25, 50 and 75 Years Ago

March 14, 2022

March 17, 1997

DES MOINES, Iowa — On February 7 agents of the Immigration and Naturalization Service arrested 22 Latino workers at the Swift pork packinghouse in Marshalltown, alleging they were working without visas. The agents were accompanied by Swift management.

This raid followed a larger one in Marshalltown last August, when the INS arrested 147 workers, and a raid of a Sioux City, Iowa, packing plant in January.

The raid evoked anger among many workers. Juan Sebastián Villago, a Swift worker since 1993, said that when the latest raid took place, around 150 workers hurriedly left work to avoid harassment, thereby losing their jobs. “Some of them jumped over the fence, leaving their equipment and uniforms behind them,” Villago said. “So many people left that the company needed the first shift to stay over and work overtime.”

March 17, 1972

The ruling of the California Supreme Court that the death penalty is unconstitutional followed on the heels of a New Jersey Supreme Court decision which voided that state’s death penalty. Capital punishment is the most extreme form of repression used against poor, Black, and Chicano working people under the capitalist system of “justice,” which amounts to “justice” for the rich.

Of the persons on death row as of Jan. 18, more than 50 percent are Black. The discriminatory use is even more obvious in the South. Of the 61 people who have been executed in Georgia, 58 were Black. Of the 455 people executed for “rape” in the South as a whole since statistics have been kept, 405 were Black. These figures do not include lynchings.

The decision in California should be extended so as to end the death penalty throughout the country.

March 15, 1947

While the future of Europe is being debated by the “Big Four” Foreign Ministers in Moscow, the entire continent of Asia and her adjoining islands have entered a stage of crisis which may in the end yield even greater headaches for world imperialism than the European question.

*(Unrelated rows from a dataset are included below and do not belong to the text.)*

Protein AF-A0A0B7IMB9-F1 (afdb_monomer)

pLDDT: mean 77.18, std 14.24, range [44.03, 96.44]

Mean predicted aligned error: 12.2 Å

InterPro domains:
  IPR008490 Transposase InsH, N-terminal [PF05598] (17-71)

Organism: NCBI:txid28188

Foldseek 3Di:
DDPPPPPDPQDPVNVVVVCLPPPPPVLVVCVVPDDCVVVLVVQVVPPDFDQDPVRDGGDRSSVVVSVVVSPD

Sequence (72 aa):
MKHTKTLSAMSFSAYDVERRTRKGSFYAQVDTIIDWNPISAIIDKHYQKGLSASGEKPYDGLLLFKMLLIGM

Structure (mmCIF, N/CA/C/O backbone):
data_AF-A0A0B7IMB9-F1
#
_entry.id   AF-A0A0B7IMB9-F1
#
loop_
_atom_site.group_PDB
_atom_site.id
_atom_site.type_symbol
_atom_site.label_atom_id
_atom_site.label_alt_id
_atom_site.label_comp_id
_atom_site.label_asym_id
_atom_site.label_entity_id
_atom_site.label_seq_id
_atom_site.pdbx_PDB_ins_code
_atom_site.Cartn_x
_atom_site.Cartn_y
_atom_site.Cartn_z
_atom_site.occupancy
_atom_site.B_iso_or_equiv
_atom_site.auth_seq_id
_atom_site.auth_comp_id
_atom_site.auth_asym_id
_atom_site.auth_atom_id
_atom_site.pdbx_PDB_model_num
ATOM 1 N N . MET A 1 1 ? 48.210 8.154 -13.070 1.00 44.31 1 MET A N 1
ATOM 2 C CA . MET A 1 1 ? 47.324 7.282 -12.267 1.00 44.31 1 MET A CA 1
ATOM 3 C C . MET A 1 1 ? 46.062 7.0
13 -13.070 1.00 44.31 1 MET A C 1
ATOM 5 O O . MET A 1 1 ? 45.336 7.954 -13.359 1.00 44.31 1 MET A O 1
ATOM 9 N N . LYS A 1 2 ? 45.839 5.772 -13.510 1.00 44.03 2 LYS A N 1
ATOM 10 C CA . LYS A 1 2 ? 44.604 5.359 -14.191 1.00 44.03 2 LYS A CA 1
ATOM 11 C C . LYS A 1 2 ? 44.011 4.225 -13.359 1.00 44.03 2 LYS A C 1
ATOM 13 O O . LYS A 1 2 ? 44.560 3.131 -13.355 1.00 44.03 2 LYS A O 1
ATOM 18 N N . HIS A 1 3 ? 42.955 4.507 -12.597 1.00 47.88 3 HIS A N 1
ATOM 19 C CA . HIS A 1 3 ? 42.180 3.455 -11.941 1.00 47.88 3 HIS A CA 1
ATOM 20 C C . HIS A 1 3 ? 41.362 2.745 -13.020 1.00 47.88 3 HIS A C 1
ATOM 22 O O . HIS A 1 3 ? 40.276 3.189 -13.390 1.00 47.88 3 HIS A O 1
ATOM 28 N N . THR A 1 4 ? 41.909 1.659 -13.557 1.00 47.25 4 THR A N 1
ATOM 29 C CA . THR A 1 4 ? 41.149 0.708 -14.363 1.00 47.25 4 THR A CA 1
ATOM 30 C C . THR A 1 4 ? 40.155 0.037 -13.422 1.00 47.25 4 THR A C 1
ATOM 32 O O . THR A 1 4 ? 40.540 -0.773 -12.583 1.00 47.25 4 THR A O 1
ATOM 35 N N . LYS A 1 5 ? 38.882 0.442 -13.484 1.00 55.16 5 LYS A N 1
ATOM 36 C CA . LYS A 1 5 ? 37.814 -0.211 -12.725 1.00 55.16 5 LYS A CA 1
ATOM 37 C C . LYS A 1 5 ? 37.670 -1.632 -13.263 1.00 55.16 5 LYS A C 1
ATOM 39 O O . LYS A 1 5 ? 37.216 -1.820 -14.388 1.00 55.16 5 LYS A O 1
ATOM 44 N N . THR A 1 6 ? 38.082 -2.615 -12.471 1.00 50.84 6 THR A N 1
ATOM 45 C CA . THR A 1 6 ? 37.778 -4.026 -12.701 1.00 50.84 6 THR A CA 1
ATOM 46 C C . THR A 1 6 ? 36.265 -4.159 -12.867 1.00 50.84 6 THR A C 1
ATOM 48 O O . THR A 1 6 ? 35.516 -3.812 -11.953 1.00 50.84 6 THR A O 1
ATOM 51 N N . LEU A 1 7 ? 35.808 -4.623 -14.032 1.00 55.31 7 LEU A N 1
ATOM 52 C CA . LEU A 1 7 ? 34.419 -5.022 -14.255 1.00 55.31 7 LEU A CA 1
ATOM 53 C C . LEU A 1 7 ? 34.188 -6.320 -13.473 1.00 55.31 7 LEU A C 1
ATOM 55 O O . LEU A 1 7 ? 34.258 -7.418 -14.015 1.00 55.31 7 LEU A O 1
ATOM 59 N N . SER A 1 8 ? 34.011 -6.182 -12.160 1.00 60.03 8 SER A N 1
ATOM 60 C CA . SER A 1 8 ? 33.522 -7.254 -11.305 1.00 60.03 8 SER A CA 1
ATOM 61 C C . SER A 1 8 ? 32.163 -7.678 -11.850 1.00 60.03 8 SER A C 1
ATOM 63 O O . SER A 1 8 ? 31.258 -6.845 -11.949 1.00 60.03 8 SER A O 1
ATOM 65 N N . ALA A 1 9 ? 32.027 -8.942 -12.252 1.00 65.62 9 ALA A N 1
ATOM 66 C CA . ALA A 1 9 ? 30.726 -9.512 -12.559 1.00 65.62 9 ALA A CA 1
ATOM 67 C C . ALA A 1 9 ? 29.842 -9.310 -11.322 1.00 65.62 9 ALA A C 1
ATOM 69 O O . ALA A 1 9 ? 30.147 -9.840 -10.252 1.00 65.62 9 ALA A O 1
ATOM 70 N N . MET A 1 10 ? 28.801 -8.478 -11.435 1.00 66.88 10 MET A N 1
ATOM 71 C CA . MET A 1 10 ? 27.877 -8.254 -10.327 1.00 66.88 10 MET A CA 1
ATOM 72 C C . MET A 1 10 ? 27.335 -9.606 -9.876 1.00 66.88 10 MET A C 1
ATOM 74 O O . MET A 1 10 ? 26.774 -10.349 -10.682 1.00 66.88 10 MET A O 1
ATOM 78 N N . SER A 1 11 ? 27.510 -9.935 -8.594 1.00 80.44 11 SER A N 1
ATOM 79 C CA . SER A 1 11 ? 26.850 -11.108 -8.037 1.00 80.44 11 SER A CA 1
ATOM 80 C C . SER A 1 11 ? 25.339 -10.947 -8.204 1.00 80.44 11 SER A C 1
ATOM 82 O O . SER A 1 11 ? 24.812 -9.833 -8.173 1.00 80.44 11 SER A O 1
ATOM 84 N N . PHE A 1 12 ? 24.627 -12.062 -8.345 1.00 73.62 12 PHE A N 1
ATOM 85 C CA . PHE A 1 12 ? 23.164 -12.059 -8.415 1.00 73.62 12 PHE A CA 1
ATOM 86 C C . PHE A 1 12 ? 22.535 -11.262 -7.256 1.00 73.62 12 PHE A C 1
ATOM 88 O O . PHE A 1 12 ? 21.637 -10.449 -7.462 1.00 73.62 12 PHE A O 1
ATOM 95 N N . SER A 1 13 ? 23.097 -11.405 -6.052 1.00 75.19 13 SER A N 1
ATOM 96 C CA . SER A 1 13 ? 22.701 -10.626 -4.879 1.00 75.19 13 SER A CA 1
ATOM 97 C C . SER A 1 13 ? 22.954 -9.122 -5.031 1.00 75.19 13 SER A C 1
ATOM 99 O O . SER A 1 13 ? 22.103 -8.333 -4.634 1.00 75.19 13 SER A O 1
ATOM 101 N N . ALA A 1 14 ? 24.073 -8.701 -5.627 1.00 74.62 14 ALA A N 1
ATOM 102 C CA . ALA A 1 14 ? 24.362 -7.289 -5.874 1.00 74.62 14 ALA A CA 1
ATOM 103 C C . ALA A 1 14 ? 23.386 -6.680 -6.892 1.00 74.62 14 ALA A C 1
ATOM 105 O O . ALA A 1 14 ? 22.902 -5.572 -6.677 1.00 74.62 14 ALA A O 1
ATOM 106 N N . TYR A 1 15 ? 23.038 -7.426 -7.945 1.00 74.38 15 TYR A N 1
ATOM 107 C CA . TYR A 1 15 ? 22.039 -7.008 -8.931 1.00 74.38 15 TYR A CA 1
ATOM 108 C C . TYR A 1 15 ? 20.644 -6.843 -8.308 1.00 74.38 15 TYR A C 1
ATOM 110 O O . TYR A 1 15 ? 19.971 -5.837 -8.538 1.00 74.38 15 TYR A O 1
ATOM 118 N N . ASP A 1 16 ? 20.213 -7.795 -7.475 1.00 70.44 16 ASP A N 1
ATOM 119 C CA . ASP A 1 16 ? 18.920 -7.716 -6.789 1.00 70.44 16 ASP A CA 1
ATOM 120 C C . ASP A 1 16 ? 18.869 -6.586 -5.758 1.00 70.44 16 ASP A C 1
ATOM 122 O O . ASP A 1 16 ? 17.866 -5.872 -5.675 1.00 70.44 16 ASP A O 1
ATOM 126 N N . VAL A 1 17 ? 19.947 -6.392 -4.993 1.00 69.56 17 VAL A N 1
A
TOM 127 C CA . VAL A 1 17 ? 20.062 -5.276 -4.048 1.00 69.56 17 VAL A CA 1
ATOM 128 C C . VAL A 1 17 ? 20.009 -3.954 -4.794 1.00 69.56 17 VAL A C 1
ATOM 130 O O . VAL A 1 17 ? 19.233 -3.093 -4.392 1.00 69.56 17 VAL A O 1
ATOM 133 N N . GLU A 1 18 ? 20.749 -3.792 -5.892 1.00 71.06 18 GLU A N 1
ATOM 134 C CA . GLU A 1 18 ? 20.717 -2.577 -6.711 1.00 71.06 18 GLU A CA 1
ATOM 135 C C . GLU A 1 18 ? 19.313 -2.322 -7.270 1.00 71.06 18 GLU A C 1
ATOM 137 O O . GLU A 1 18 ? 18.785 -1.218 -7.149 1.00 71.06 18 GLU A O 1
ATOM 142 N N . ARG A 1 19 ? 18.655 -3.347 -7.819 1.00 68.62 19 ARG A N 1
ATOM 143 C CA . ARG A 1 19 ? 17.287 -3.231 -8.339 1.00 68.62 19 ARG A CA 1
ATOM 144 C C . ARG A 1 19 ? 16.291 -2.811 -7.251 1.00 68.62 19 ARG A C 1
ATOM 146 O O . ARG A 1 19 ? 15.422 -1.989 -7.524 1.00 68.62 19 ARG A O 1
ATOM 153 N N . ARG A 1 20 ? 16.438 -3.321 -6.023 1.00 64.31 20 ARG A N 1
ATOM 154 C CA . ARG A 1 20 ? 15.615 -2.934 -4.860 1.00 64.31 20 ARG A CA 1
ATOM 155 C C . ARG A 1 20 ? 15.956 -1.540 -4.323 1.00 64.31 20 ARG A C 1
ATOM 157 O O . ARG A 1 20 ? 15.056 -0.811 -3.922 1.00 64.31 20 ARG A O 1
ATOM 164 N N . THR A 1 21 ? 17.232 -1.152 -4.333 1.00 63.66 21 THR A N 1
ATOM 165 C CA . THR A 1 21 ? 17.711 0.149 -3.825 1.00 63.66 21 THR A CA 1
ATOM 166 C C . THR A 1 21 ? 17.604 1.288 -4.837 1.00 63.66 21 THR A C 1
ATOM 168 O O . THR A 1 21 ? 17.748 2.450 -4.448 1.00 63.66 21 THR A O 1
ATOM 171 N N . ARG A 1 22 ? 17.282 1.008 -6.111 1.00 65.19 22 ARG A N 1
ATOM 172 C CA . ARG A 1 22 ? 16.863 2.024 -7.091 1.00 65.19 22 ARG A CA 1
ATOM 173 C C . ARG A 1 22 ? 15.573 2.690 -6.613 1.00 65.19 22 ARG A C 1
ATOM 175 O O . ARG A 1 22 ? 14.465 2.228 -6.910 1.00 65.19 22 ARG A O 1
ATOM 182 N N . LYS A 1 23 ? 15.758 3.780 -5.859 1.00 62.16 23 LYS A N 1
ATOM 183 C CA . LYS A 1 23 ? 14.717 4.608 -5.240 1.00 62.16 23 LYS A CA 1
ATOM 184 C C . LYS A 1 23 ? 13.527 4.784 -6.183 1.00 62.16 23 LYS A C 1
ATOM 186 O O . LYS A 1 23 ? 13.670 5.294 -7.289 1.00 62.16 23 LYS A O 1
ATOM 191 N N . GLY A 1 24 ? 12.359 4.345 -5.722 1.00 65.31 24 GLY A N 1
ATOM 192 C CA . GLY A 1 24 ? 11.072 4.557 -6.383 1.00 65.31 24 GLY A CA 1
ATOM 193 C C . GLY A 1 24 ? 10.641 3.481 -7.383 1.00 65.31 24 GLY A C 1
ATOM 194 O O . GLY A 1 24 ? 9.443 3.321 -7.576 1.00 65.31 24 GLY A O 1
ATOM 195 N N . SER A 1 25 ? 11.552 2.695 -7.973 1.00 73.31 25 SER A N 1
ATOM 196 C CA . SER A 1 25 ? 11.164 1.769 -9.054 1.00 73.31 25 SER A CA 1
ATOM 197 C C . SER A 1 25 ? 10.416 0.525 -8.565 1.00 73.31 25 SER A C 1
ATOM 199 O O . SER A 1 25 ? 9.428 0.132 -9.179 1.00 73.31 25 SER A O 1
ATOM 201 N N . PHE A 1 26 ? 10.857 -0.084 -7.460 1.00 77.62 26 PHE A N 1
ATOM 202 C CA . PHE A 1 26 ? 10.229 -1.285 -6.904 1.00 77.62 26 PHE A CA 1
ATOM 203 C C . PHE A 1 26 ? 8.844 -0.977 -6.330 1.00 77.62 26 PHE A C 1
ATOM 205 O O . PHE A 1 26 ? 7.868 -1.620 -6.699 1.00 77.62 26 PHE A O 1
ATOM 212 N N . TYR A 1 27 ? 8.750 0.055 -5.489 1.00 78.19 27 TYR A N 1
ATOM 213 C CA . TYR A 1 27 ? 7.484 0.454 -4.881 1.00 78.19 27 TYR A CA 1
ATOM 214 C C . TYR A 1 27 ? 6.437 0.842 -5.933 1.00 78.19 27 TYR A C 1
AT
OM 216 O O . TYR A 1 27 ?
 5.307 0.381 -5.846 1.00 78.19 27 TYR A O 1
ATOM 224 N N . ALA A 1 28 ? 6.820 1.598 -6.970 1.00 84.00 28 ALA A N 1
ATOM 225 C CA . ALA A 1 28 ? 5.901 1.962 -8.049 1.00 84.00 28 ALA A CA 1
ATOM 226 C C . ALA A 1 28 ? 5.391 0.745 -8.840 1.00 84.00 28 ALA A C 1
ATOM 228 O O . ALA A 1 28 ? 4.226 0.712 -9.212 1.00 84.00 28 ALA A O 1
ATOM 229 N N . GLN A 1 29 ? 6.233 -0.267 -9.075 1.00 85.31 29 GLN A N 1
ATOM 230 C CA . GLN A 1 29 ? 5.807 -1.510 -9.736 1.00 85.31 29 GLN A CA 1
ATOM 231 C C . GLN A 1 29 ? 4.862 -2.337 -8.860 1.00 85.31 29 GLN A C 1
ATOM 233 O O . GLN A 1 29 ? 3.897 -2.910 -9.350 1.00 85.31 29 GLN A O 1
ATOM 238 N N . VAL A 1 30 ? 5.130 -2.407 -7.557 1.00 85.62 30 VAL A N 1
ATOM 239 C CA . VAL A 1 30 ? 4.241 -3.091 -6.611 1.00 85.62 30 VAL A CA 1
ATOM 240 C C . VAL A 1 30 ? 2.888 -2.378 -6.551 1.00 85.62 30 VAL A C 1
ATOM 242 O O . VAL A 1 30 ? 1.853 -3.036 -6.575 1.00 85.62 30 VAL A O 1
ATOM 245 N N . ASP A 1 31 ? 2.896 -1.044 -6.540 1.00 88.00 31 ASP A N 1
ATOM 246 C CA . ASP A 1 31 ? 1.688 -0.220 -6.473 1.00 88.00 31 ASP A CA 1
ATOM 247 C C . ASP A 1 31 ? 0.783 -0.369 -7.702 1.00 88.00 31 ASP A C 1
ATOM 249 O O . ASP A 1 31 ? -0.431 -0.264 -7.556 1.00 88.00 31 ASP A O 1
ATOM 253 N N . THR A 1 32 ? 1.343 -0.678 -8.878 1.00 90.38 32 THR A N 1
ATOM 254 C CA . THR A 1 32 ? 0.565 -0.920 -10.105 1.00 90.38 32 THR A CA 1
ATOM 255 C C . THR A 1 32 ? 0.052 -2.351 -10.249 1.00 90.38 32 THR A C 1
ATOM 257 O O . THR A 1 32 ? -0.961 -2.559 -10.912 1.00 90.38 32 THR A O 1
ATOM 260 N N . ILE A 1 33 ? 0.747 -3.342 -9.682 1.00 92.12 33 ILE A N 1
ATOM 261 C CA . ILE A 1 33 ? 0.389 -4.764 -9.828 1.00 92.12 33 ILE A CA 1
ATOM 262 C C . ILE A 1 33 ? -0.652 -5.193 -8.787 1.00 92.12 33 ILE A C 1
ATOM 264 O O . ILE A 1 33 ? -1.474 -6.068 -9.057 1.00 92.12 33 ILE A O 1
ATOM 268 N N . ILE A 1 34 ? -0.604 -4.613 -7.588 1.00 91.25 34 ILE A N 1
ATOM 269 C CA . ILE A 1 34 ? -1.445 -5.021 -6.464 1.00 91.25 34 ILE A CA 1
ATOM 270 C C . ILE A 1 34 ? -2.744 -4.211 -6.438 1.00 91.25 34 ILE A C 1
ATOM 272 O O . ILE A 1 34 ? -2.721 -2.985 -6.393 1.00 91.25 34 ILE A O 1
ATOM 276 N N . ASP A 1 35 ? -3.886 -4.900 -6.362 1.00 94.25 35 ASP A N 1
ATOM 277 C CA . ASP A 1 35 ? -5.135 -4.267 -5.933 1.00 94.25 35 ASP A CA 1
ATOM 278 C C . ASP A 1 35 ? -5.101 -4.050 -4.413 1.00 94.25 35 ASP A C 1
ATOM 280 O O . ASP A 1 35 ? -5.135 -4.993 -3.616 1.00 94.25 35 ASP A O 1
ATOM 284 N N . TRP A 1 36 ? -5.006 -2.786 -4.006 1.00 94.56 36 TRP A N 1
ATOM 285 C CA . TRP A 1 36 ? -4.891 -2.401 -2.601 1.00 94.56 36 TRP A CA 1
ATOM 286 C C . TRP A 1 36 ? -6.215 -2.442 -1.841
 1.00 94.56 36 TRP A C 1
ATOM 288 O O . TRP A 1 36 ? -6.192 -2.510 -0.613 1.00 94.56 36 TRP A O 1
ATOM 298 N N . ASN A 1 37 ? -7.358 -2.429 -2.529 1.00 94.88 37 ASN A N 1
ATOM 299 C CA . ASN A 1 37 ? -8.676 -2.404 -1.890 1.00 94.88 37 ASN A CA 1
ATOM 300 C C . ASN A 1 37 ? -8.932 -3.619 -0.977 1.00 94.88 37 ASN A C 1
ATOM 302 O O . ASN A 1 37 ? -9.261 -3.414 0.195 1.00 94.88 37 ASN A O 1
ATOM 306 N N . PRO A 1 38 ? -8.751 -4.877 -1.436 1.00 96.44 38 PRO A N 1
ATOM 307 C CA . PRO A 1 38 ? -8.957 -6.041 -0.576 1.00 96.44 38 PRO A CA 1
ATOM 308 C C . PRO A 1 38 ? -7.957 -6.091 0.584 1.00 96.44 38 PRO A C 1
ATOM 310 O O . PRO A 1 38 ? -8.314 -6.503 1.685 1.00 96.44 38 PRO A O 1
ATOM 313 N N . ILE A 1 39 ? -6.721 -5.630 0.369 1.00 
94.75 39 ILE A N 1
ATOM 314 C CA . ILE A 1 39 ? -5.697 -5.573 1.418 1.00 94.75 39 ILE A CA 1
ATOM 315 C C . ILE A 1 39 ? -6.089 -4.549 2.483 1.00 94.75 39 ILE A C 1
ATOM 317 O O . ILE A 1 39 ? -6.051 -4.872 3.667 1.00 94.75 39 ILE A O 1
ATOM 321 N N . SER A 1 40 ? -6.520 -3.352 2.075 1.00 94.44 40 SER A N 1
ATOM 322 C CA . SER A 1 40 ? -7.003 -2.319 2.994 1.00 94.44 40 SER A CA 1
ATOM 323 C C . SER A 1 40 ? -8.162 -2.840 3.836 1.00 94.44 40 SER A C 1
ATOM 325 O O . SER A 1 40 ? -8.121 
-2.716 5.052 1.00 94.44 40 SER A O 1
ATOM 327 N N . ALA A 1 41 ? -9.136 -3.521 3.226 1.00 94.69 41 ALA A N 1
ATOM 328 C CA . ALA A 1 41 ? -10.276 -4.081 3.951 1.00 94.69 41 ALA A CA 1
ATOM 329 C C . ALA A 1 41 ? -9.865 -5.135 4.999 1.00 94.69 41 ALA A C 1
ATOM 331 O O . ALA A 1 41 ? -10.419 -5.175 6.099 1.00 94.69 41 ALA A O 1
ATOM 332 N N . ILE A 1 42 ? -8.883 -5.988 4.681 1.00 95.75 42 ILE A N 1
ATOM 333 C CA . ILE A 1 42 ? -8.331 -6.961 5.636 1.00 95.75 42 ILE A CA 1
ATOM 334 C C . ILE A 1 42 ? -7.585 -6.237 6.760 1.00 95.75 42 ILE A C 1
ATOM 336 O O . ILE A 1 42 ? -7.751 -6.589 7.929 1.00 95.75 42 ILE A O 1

Britain’s steadily weakening position in Asia is testimony to its decline from the status of a first-class world power. It is at the same time a guarantee that British imperialism will never again regain its old status.

World War II and its aftermath had a revolutionary effect on the masses of Asia, who comprise half of mankind. The struggle of the masses for independence from imperialism, while it has nowhere reached a successful conclusion yet has completely overturned the old relationship of forces, and everywhere to the disadvantage of the imperialists.